#16 新たな嘘
『学科の子と飲みに行くけど、早川さんも来ない?』
南くんとは、もう何日話していなかっただろうか。
おかしな嘘を言い始めてしまったのは、指輪のせいだろうか。いや、そんなはずはない。ただ、私の意地悪な本性が現れただけ。南くんにはバレてないと思う。いつも通り、呑気に笑っている。
「南くんって最近指輪してないよね? 早川さん、何か知らない?」
「前の彼女と別れたんだって」
それだけ言えば、彼のためになっただろうか。
「今、別の彼女と付き合ってるらしいよ」
それって、早川さんじゃないよね。まさか。私は友達なだけだよ。
そんな風に言ったら、もっと疑われるかもしれないのに。南くんは自ら自由になろうとしたのに、魔が差してしまった。でも、それでも友達はできるもの。
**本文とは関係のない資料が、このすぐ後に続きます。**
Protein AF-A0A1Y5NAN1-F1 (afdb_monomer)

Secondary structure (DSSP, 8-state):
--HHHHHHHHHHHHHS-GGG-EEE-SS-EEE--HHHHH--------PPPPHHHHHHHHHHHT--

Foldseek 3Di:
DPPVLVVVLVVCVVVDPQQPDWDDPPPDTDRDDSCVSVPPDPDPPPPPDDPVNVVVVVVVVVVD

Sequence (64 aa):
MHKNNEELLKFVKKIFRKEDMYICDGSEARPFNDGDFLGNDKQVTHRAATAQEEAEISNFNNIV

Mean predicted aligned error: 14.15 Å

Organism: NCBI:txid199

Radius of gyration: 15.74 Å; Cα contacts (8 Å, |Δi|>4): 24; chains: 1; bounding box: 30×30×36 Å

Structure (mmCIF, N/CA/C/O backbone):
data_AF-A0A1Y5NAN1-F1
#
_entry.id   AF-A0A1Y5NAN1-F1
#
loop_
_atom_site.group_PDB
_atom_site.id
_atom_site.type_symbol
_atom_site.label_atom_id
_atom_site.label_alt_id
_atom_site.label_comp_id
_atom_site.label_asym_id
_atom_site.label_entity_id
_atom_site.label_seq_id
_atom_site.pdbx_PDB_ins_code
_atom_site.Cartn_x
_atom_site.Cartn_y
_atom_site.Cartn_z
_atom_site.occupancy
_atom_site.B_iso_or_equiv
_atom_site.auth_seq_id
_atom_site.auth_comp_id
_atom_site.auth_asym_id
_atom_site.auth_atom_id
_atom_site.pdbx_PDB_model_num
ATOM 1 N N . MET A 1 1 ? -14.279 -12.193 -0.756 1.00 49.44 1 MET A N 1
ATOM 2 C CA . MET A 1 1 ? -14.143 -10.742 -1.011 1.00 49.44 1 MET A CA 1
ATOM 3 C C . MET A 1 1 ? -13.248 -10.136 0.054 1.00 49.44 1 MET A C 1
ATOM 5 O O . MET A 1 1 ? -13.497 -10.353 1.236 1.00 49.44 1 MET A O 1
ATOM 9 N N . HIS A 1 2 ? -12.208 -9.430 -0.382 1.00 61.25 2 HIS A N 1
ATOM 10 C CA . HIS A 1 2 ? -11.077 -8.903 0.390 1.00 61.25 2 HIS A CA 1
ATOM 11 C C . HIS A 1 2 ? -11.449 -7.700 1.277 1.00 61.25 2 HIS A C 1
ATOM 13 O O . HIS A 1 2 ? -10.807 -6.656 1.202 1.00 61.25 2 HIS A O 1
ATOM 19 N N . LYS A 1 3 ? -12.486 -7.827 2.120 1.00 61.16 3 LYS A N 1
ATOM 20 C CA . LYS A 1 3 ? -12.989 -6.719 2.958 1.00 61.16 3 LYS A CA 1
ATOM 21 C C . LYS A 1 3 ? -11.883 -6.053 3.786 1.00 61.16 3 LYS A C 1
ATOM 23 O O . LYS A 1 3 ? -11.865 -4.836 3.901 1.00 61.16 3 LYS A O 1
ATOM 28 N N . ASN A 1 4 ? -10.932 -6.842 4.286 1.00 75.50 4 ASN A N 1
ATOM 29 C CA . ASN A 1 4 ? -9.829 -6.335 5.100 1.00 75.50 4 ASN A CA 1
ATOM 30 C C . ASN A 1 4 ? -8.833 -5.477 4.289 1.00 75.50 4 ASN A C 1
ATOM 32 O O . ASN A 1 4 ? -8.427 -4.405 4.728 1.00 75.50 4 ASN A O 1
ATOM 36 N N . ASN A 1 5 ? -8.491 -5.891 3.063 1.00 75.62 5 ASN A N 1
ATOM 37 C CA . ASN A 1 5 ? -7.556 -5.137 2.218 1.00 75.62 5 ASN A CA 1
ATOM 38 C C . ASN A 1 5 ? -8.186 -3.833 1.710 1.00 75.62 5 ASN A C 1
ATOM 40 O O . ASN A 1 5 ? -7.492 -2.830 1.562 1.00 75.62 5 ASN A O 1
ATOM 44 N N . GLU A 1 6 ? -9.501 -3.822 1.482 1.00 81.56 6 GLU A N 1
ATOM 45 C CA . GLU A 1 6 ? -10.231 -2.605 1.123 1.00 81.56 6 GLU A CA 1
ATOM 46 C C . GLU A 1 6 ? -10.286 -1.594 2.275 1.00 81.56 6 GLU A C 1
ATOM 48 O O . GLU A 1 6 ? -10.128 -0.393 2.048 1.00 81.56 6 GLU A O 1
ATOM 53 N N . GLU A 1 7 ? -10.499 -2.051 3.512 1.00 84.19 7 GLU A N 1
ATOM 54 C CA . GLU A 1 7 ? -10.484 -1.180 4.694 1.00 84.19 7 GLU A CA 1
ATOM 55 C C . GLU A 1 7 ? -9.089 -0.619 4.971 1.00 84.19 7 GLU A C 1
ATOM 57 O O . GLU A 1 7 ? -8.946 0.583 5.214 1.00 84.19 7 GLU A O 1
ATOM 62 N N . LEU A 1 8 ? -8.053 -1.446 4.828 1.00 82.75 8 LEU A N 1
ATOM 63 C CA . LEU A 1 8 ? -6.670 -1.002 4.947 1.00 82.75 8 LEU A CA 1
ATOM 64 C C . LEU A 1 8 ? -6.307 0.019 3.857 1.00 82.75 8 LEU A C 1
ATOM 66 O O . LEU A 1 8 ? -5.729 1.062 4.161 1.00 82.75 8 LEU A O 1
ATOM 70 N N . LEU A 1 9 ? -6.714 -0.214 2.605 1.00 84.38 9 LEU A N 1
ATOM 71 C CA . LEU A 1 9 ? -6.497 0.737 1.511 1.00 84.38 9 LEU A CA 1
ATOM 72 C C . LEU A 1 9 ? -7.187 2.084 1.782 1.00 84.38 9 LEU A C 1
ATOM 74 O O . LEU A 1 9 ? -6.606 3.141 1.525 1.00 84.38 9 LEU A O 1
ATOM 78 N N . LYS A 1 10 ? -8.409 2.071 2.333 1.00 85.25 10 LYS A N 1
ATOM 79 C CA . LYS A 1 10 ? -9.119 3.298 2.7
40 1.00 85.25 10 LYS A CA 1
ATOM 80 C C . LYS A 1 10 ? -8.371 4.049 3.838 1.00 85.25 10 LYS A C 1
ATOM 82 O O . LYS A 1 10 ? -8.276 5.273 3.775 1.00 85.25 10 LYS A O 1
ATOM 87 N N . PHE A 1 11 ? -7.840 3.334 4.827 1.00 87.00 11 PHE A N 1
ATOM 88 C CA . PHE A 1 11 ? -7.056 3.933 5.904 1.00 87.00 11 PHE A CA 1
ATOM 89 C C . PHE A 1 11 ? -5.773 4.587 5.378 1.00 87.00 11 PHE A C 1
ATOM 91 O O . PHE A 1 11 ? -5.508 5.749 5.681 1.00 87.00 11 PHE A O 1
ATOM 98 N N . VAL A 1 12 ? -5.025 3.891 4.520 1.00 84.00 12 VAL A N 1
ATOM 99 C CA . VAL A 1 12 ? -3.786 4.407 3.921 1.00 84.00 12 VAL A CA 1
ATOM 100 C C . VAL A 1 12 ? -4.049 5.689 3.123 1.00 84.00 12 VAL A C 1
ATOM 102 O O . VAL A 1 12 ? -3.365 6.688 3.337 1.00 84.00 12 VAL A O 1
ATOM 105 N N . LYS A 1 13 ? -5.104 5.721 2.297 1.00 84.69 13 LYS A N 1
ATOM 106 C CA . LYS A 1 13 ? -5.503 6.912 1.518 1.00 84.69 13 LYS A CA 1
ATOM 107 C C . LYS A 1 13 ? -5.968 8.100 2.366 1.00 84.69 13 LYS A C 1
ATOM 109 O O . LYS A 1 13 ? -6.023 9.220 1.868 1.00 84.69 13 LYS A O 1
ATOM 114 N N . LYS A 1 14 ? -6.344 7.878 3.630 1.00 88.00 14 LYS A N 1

南くんが話しかければ、みんな笑って応えていた。お昼も、他の人に誘われて食べることが増えて、自然と私が一人になった。
でも、大学生にもなればそんなことにいちいち一喜一憂もしないものだ。席が近くなったりすれ違えば世間話もしたし、決してもうお昼を一緒に食べなくなったわけではなかった。南くんは、以前よりずっと明るくなった。ある意味みんなから距離を置かれていた「南くん」としてじゃなくて、普通にみんなと接して、普通に笑い合えるようになっていた。
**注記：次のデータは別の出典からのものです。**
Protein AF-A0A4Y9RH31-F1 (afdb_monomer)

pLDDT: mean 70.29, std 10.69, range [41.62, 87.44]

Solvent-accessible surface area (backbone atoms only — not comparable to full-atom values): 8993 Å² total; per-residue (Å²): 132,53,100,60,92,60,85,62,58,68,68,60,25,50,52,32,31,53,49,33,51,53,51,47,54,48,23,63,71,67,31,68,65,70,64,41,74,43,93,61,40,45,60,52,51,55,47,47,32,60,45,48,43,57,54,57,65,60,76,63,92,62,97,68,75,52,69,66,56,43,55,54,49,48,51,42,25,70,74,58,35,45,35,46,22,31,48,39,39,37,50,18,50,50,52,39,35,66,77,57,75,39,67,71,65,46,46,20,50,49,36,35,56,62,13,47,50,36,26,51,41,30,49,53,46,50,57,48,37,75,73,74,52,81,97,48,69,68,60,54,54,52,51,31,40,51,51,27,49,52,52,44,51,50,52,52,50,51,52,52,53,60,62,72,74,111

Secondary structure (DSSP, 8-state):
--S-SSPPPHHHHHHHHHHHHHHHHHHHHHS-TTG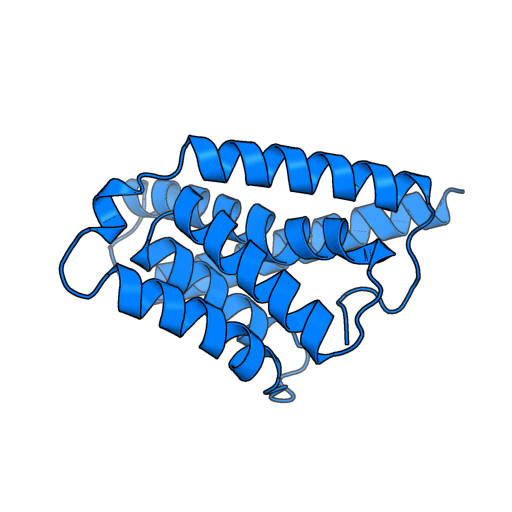GGSTTHHHHHHHHHHHHHHHTT-----SSSHHHHHHHHHHHHHHHHHHHHHHHHHHHHHHHHHHTT--GGGHHHHHIIIIIHHHHHHHHHHHHHHHHS---HHHHHHHHHHHHHHHHHHHHHHHHHHHH--

Mean predicted aligned error: 10.51 Å

Structure (mmCIF, N/CA/C/O backbone):
data_AF-A0A4Y9RH31-F1
#
_entry.id   AF-A0A4Y9RH31-F1
#
loop_
_atom_site.group_PDB
_atom_site.id
_atom_site.type_symbol
_atom_site.label_atom_id
_atom_site.label_alt_id
_atom_site.label_comp_id
_atom_site.label_asym_id
_atom_site.label_entity_id
_atom_site.label_seq_id
_atom_site.pdbx_PDB_ins_code
_atom_site.Cartn_x
_atom_site.Cartn_y
_atom_site.Cartn_z
_atom_site.occupancy
_atom_site.B_iso_or_equiv
_atom_site.auth_seq_id
_atom_site.auth_comp_id
_atom_site.auth_asym_id
_atom_site.auth_atom_id
_atom_site.pdbx_PDB_model_num
ATOM 1 N N . MET A 1 1 ? 16.217 1.993 -4.367 1.00 41.62 1 MET A N 1
ATOM 2 C CA . MET A 1 1 ? 16.175 0.515 -4.376 1.00 41.62 1 MET A CA 1
ATOM 3 C C . MET A 1 1 ? 14.713 0.084 -4.448 1.00 41.62 1 MET A C 1
ATOM 5 O O . MET A 1 1 ? 14.068 -0.039 -3.417 1.00 41.62 1 MET A O 1
ATOM 9 N N . GLY A 1 2 ? 14.145 -0.010 -5.656 1.00 47.25 2 GLY A N 1
ATOM 10 C CA . GLY A 1 2 ? 12.829 -0.629 -5.857 1.00 47.25 2 GLY A CA 1
ATOM 11 C C . GLY A 1 2 ? 12.998 -2.145 -5.889 1.00 47.25 2 GLY A C 1
ATOM 12 O O . GLY A 1 2 ? 14.041 -2.617 -6.333 1.00 47.25 2 GLY A O 1
ATOM 13 N N . ILE A 1 3 ? 12.004 -2.899 -5.420 1.00 50.31 3 ILE A N 1
ATOM 14 C CA . ILE A 1 3 ? 12.064 -4.369 -5.274 1.00 50.31 3 ILE A CA 1
ATOM 15 C C . ILE A 1 3 ? 12.457 -5.068 -6.597 1.00 50.31 3 ILE A C 1
ATOM 17 O O . ILE A 1 3 ? 13.043 -6.147 -6.583 1.00 50.31 3 ILE A O 1
ATOM 21 N N . PHE A 1 4 ? 12.237 -4.408 -7.740 1.00 48.28 4 PHE A N 1
ATOM 22 C CA . PHE A 1 4 ? 12.773 -4.795 -9.042 1.00 48.28 4 PHE A CA 1
ATOM 23 C C . PHE A 1 4 ? 13.846 -3.805 -9.517 1.00 48.28 4 PHE A C 1
ATOM 25 O O . PHE A 1 4 ? 13.539 -2.657 -9.840 1.00 48.28 4 PHE A O 1
ATOM 32 N N . ALA A 1 5 ? 15.094 -4.271 -9.608 1.00 50.28 5 ALA A N 1
ATOM 33 C CA . ALA A 1 5 ? 16.187 -3.576 -10.299 1.00 50.28 5 ALA A CA 1
ATOM 34 C C . ALA A 1 5 ? 16.119 -3.724 -11.837 1.00 50.28 5 ALA A C 1
ATOM 36 O O . ALA A 1 5 ? 16.934 -3.146 -12.547 1.00 50.28 5 ALA A O 1
ATOM 37 N N . TYR A 1 6 ? 15.152 -4.499 -12.340 1.00 52.16 6 TYR A N 1
ATOM 38 C CA . TYR A 1 6 ? 14.885 -4.708 -13.760 1.00 52.16 6 TYR A CA 1
ATOM 39 C C . TYR A 1 6 ? 13.617 -3.958 -14.179 1.00 52.16 6 TYR A C 1
ATOM 41 O O . TYR A 1 6 ? 12.603 -3.991 -13.474 1.00 52.16 6 TYR A O 1
ATOM 49 N N . GLU A 1 7 ? 13.667 -3.287 -15.328 1.00 57.38 7 GLU A N 1
ATOM 50 C CA . GLU A 1 7 ? 12.481 -2.719 -15.965 1.00 57.38 7 GLU A CA 1
ATOM 51 C C . GLU A 1 7 ? 11.563 -3.866 -16.395 1.00 57.38 7 GLU A C 1
ATOM 53 O O . GLU A 1 7 ? 11.956 -4.736 -17.174 1.00 57.38 7 GLU A O 1
ATOM 58 N N . LEU A 1 8 ? 10.351 -3.908 -15.836 1.00 60.97 8 LEU A N 1
ATOM 59 C CA . LEU A 1 8 ? 9.357 -4.889 -16.251 1.00 60.97 8 LEU A CA 1
ATOM 60 C C . LEU A 1 8 ? 9.007 -4.665 -17.729 1.00 60.97 8 LEU A C 1
ATOM 62 O O . LEU A 1 8 ? 8.908 -3.515 -18.170 1.00 60.97 8 LEU A O 1
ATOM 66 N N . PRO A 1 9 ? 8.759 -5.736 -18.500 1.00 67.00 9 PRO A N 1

そして、夏休みがやってきてしまった。バイトをするだけの日々が始まる。去年までは憂鬱でもなかったのに、どうしてだろう、退屈な日々の予感が夏の気だるい暑さと共に私にのしかかってくる。
大学の友達が何をして過ごしているかなんて想像しかできない。きっと、帰省とか、旅行とか行くんだろう。帰省といえば、南くんは帰る先はあるんだろうか──。
実家から毎日電話がかかってきて辟易する。お前も帰ってこいと何度も何度も連絡が来る。帰省はできることならしたくない。目的もなくバイトをし続けたせいで貯金がすごい額になりつつある。使うあてもないのに、帰らなければさらに増えてしまう。
けれど、何もしていなければもっと催促がうるさく感じるだろう。それから逃げるようにしている私が、もしかしたら帰る場所もないかもしれない南くんと正反対で、申し訳なくなる。しばらく会ってもいないのに、どうしてか気になってしまう。
突然のメッセージに、時が止まったように感じた。汗がじっとりと首を伝っていくのも拭えず、私はきっとショックを受けていた。連絡先を交換して、下の名前を知って浮かれていた私が、ほんの数ヵ月前の自分なのに、酷く子供っぽく思えて恥ずかしくなった。